▶ **EXTRACTED ENTRIES**
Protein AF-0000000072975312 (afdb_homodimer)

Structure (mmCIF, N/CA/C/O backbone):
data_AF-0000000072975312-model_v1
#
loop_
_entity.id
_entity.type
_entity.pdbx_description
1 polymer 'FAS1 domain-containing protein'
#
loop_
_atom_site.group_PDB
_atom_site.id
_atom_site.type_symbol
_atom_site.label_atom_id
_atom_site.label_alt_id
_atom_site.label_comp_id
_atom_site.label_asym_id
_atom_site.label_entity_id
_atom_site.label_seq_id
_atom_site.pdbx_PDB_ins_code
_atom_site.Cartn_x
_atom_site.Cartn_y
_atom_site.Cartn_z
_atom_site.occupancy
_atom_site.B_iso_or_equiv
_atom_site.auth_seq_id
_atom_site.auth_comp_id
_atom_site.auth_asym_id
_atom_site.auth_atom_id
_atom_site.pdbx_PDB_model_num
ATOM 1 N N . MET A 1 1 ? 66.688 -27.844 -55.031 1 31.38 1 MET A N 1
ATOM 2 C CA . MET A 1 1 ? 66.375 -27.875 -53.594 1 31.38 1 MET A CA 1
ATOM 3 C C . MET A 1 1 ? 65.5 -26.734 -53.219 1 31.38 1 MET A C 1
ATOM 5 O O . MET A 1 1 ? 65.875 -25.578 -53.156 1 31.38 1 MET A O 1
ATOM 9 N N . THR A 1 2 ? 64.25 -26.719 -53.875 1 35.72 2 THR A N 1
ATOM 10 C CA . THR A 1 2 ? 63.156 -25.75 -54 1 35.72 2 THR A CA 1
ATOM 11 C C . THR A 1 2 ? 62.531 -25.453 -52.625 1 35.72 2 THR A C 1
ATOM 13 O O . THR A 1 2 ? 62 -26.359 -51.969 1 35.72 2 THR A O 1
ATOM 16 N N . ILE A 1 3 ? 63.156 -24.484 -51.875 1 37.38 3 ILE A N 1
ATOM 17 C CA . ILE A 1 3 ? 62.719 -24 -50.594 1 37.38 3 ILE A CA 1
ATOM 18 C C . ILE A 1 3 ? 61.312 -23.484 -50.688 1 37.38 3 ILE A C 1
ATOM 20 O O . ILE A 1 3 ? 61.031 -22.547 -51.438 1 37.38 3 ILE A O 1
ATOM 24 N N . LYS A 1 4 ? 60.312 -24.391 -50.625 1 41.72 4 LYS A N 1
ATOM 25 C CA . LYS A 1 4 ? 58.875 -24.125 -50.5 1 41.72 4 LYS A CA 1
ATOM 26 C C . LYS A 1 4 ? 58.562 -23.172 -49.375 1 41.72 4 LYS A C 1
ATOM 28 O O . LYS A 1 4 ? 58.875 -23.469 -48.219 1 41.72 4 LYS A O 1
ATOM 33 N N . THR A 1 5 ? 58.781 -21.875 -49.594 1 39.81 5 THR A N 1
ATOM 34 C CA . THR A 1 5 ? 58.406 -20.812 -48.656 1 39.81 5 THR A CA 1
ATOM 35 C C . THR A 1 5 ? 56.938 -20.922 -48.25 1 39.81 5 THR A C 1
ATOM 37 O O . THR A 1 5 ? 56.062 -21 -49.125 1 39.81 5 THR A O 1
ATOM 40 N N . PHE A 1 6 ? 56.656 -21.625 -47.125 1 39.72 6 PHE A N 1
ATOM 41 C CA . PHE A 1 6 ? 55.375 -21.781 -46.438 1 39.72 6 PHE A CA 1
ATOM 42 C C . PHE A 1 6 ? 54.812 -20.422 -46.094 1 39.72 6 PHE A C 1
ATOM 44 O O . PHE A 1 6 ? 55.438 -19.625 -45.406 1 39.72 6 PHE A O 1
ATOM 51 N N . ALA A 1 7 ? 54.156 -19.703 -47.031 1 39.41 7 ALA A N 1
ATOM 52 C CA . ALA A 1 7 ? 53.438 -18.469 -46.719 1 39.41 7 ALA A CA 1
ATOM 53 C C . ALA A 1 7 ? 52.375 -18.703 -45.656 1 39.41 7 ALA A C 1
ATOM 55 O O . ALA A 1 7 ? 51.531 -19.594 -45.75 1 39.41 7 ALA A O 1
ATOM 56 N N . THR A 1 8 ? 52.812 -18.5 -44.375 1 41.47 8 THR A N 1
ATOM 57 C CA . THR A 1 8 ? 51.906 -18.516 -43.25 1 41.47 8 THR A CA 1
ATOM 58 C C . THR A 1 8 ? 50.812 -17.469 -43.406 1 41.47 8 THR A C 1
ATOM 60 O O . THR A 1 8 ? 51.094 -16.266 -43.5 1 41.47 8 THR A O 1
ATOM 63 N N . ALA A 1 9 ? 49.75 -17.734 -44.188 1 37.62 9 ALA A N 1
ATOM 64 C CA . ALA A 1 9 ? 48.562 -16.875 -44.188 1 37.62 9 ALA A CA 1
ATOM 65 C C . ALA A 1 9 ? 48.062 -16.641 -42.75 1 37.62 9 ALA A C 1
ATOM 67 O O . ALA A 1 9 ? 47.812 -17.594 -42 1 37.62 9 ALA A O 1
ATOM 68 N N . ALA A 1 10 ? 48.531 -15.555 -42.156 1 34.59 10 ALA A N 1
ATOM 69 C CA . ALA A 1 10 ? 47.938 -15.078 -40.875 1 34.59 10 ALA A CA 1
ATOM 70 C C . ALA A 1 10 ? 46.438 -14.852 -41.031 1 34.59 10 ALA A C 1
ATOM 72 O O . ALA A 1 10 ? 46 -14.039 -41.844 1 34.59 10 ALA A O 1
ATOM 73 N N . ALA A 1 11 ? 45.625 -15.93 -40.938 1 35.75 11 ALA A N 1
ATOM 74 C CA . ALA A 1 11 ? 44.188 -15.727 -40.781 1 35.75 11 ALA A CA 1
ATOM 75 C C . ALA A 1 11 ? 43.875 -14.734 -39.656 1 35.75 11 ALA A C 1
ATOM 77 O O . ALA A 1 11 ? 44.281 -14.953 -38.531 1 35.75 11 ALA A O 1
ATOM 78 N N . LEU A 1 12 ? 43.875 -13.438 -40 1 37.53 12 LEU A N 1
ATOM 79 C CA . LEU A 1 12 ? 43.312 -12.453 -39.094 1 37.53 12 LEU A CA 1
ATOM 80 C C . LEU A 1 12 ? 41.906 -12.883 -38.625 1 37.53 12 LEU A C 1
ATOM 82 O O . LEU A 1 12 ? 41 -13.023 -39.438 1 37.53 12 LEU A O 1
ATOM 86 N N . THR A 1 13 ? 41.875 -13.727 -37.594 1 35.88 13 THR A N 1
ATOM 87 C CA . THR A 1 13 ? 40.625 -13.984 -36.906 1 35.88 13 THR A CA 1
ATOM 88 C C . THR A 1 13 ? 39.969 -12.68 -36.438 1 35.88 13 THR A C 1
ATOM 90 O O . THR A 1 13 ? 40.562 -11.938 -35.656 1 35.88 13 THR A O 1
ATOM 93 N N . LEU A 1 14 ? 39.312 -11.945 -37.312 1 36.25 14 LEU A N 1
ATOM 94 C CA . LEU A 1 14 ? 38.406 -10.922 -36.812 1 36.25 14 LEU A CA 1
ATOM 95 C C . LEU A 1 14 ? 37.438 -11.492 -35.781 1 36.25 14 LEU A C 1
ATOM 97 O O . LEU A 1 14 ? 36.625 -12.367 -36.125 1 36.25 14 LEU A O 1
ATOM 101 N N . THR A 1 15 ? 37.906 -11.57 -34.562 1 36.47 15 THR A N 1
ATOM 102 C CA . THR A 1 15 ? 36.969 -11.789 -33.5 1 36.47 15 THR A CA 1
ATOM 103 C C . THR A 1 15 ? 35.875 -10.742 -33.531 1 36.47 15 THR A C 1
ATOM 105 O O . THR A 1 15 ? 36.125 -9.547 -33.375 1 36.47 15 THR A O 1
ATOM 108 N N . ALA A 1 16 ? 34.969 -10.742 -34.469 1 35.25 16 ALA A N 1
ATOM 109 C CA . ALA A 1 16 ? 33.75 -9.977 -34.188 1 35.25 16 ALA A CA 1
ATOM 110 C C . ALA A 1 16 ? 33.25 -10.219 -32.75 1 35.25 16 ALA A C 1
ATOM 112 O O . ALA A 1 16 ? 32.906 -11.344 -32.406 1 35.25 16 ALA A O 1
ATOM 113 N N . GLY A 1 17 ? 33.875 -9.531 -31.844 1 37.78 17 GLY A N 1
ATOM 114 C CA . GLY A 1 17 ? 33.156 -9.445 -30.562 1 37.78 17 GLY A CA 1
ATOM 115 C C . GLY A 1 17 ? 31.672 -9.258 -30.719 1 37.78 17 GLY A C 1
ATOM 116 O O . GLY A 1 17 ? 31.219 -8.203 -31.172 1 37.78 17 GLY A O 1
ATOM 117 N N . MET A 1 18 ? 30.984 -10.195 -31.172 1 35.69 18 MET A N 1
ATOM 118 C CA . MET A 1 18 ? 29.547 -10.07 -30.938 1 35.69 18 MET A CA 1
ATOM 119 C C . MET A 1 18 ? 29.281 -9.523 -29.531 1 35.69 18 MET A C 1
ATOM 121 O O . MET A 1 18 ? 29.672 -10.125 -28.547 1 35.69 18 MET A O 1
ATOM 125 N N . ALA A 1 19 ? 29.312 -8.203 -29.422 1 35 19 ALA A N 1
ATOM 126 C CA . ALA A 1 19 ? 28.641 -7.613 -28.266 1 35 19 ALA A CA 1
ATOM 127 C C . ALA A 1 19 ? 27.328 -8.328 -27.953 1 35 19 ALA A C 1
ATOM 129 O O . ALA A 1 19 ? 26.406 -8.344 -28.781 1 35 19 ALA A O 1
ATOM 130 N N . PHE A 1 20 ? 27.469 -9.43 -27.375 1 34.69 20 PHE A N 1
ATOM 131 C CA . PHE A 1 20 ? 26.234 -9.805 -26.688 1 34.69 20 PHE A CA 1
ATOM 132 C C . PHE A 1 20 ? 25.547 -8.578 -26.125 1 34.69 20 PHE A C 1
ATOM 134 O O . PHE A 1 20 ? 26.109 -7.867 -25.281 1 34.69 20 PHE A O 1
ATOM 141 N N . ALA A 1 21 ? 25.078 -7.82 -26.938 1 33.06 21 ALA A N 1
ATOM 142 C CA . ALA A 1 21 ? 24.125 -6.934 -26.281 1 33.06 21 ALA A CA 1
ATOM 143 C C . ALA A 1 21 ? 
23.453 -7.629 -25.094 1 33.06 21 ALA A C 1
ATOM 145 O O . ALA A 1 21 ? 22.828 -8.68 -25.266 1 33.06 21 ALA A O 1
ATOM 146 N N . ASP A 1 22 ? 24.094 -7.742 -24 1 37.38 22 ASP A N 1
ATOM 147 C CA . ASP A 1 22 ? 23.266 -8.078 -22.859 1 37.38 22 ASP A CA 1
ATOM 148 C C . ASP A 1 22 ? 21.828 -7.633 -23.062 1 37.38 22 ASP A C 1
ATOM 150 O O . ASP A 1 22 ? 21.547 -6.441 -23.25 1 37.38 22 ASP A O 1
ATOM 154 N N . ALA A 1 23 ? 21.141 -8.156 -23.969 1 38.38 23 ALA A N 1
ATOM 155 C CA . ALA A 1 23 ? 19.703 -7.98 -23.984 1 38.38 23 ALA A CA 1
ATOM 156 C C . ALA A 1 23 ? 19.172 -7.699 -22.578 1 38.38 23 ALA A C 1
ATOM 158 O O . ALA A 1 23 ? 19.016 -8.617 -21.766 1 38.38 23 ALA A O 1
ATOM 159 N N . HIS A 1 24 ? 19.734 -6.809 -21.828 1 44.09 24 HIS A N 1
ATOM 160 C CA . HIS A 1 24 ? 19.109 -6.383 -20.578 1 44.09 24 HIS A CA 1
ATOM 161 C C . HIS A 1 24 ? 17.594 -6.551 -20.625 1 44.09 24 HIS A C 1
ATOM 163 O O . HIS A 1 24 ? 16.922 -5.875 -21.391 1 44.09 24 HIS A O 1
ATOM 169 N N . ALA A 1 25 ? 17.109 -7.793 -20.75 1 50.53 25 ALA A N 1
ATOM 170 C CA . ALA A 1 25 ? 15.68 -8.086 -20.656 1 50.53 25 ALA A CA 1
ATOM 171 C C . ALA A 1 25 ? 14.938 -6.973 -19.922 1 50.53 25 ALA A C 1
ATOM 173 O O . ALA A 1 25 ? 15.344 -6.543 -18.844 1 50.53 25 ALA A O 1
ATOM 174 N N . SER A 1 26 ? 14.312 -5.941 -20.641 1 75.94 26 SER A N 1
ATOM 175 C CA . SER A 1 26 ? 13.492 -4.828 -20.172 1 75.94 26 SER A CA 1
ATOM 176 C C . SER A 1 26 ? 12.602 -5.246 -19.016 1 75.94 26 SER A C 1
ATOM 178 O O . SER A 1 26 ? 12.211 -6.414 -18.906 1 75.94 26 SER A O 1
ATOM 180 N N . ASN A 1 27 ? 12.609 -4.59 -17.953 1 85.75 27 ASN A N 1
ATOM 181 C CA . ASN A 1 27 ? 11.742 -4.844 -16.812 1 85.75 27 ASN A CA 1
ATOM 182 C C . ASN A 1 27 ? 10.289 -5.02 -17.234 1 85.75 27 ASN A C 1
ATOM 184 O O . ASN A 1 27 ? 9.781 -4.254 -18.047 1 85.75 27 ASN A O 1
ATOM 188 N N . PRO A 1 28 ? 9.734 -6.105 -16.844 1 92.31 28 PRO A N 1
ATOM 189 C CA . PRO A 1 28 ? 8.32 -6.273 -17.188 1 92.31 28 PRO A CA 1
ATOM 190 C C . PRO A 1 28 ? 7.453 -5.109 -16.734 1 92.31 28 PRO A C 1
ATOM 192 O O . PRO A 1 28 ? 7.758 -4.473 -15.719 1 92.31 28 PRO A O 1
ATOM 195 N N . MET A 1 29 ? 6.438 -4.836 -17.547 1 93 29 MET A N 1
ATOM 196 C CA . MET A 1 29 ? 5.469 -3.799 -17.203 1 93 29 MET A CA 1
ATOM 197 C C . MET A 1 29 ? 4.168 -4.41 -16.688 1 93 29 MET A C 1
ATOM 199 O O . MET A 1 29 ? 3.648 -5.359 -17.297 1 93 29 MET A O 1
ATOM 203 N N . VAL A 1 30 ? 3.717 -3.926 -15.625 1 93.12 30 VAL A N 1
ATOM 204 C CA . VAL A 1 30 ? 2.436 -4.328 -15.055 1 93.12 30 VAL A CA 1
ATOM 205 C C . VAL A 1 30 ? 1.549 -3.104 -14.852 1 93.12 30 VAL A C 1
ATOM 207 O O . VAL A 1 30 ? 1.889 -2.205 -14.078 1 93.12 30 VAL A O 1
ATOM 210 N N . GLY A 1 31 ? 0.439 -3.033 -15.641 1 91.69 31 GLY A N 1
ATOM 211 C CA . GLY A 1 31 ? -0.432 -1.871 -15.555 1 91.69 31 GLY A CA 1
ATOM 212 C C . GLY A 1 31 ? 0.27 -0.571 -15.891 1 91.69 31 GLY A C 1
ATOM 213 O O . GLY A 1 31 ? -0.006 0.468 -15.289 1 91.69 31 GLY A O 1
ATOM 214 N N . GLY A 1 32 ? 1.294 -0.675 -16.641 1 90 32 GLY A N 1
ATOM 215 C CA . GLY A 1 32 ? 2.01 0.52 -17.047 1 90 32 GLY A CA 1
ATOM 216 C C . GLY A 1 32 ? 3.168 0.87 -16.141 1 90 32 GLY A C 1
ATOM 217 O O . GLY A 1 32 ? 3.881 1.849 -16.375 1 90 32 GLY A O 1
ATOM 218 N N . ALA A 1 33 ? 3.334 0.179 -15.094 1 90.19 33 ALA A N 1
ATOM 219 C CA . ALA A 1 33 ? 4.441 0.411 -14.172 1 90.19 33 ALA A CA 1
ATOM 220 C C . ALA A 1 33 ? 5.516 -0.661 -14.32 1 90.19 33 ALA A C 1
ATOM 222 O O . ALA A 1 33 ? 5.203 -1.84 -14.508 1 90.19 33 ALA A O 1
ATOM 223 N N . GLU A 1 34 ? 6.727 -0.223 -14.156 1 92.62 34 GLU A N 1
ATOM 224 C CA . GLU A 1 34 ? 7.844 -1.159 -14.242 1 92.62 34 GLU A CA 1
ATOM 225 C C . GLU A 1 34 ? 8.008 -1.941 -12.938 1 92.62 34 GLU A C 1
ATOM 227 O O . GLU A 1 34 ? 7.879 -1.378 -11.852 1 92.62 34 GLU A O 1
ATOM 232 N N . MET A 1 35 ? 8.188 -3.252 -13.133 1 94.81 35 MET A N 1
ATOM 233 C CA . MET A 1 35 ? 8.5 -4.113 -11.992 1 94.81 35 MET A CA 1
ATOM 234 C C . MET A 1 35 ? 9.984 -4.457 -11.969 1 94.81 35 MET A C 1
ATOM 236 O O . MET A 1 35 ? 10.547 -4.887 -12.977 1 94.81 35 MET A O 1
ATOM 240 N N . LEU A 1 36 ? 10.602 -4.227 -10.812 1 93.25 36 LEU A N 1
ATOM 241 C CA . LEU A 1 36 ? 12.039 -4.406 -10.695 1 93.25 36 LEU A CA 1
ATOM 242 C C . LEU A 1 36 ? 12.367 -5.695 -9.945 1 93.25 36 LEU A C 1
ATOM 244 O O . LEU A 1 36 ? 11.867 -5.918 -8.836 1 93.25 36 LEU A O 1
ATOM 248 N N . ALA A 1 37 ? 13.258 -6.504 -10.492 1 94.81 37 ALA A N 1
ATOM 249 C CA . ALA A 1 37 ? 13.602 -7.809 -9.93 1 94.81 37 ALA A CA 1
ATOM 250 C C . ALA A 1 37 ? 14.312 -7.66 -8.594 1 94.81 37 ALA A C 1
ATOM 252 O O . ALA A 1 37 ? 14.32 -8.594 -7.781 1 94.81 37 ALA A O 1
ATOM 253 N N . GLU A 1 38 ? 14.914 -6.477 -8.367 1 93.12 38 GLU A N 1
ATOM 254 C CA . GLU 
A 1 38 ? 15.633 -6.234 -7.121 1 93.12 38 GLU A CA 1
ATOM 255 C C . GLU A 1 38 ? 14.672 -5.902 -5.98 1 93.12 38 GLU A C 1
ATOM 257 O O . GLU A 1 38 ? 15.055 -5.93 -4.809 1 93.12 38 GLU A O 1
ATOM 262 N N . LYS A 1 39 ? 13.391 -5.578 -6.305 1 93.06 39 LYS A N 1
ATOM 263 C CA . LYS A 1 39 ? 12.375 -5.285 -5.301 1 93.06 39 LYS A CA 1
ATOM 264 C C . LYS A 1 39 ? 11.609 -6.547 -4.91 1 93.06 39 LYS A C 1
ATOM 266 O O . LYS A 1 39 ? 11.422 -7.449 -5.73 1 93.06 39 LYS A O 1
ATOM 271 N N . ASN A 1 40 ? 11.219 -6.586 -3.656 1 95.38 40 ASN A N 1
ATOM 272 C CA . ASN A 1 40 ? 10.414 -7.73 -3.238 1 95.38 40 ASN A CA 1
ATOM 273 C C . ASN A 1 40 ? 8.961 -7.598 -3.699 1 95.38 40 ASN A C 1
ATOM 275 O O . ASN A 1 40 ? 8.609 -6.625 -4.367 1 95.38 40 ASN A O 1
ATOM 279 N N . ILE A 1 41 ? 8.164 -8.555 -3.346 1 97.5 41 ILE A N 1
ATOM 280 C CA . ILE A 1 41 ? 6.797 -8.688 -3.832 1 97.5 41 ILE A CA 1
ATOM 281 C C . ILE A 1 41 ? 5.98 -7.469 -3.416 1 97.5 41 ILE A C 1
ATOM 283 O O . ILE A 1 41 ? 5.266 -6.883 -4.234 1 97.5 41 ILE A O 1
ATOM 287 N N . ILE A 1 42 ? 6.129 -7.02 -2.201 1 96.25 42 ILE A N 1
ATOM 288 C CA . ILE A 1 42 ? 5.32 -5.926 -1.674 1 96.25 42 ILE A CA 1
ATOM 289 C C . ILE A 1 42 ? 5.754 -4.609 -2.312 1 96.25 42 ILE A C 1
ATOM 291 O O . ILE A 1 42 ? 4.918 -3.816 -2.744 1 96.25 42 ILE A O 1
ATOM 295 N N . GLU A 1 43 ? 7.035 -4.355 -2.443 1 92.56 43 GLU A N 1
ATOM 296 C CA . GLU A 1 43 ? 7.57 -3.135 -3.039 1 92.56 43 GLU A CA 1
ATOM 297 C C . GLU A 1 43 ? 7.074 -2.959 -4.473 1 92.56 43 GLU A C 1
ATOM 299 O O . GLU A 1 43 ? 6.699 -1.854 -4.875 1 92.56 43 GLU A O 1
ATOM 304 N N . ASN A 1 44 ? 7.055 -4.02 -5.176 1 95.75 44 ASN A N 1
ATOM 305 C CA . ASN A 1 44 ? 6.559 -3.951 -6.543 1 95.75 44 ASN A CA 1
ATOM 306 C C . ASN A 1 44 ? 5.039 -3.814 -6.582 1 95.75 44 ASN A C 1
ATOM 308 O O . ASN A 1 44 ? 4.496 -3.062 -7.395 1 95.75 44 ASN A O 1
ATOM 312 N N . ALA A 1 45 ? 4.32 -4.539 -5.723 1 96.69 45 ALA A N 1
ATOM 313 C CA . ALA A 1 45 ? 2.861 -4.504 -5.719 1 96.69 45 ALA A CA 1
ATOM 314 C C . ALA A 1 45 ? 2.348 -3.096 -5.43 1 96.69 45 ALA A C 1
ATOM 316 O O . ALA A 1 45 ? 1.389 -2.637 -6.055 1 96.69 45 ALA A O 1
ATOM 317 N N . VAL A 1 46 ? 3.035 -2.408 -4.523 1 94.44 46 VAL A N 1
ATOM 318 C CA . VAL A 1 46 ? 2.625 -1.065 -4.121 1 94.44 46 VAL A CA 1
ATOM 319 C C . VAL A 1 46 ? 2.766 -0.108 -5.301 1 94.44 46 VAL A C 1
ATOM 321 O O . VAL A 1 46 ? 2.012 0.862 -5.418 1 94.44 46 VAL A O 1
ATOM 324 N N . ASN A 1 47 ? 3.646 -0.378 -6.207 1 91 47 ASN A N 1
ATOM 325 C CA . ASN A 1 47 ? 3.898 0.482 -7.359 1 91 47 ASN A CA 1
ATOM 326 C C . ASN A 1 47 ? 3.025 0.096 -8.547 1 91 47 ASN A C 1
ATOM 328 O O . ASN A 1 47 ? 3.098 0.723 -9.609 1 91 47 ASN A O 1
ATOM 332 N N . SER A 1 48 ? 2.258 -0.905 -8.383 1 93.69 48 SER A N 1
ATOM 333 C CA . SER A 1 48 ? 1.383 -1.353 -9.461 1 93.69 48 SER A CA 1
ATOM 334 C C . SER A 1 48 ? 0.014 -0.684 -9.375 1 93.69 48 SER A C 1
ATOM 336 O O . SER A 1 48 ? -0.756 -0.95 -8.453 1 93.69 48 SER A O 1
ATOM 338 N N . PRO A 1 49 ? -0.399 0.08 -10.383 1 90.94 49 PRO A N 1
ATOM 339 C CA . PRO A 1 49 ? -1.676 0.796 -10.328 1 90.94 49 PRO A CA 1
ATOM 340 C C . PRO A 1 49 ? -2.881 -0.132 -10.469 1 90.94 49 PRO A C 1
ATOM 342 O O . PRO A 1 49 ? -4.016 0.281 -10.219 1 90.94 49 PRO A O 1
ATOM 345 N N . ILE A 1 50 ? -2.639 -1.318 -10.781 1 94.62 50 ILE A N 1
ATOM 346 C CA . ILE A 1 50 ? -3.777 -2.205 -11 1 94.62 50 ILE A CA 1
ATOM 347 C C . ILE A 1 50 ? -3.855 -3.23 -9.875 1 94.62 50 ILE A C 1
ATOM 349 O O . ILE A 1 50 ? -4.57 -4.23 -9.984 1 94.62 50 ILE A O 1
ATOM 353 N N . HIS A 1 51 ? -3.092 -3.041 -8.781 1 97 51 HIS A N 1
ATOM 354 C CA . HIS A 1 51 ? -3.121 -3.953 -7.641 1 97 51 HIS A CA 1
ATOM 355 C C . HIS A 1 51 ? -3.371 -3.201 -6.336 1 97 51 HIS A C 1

▶ **TASK INSTRUCTIONS**
Repeat the entries verbatim through the line with "ATOM 10 C CA".

▶ **SOLUTION TO THE EXERCISE**
Protein AF-0000000072975312 (afdb_homodimer)

Structure (mmCIF, N/CA/C/O backbone):
data_AF-0000000072975312-model_v1
#
loop_
_entity.id
_entity.type
_entity.pdbx_description
1 polymer 'FAS1 domain-containing protein'
#
loop_
_atom_site.group_PDB
_atom_site.id
_atom_site.type_symbol
_atom_site.label_atom_id
_atom_site.label_alt_id
_atom_site.label_comp_id
_atom_site.label_asym_id
_atom_site.label_entity_id
_atom_site.label_seq_id
_atom_site.pdbx_PDB_ins_code
_atom_site.Cartn_x
_atom_site.Cartn_y
_atom_site.Cartn_z
_atom_site.occupancy
_atom_site.B_iso_or_equiv
_atom_site.auth_seq_id
_atom_site.auth_comp_id
_atom_site.auth_asym_id
_atom_site.auth_atom_id
_atom_site.pdbx_PDB_model_num
ATOM 1 N N . MET A 1 1 ? 66.688 -27.844 -55.031 1 31.38 1 MET A N 1
ATOM 2 C CA . MET A 1 1 ? 66.375 -27.875 -53.594 1 31.38 1 MET A CA 1
ATOM 3 C C . MET A 1 1 ? 65.5 -26.734 -53.219 1 31.38 1 MET A C 1
ATOM 5 O O . MET A 1 1 ? 65.875 -25.578 -53.156 1 31.38 1 MET A O 1
ATOM 9 N N . THR A 1 2 ? 64.25 -26.719 -53.875 1 35.72 2 THR A N 1
ATOM 10 C CA . THR A 1 2 ? 63.156 -25.75 -54 1 35.72 2 THR A CA 1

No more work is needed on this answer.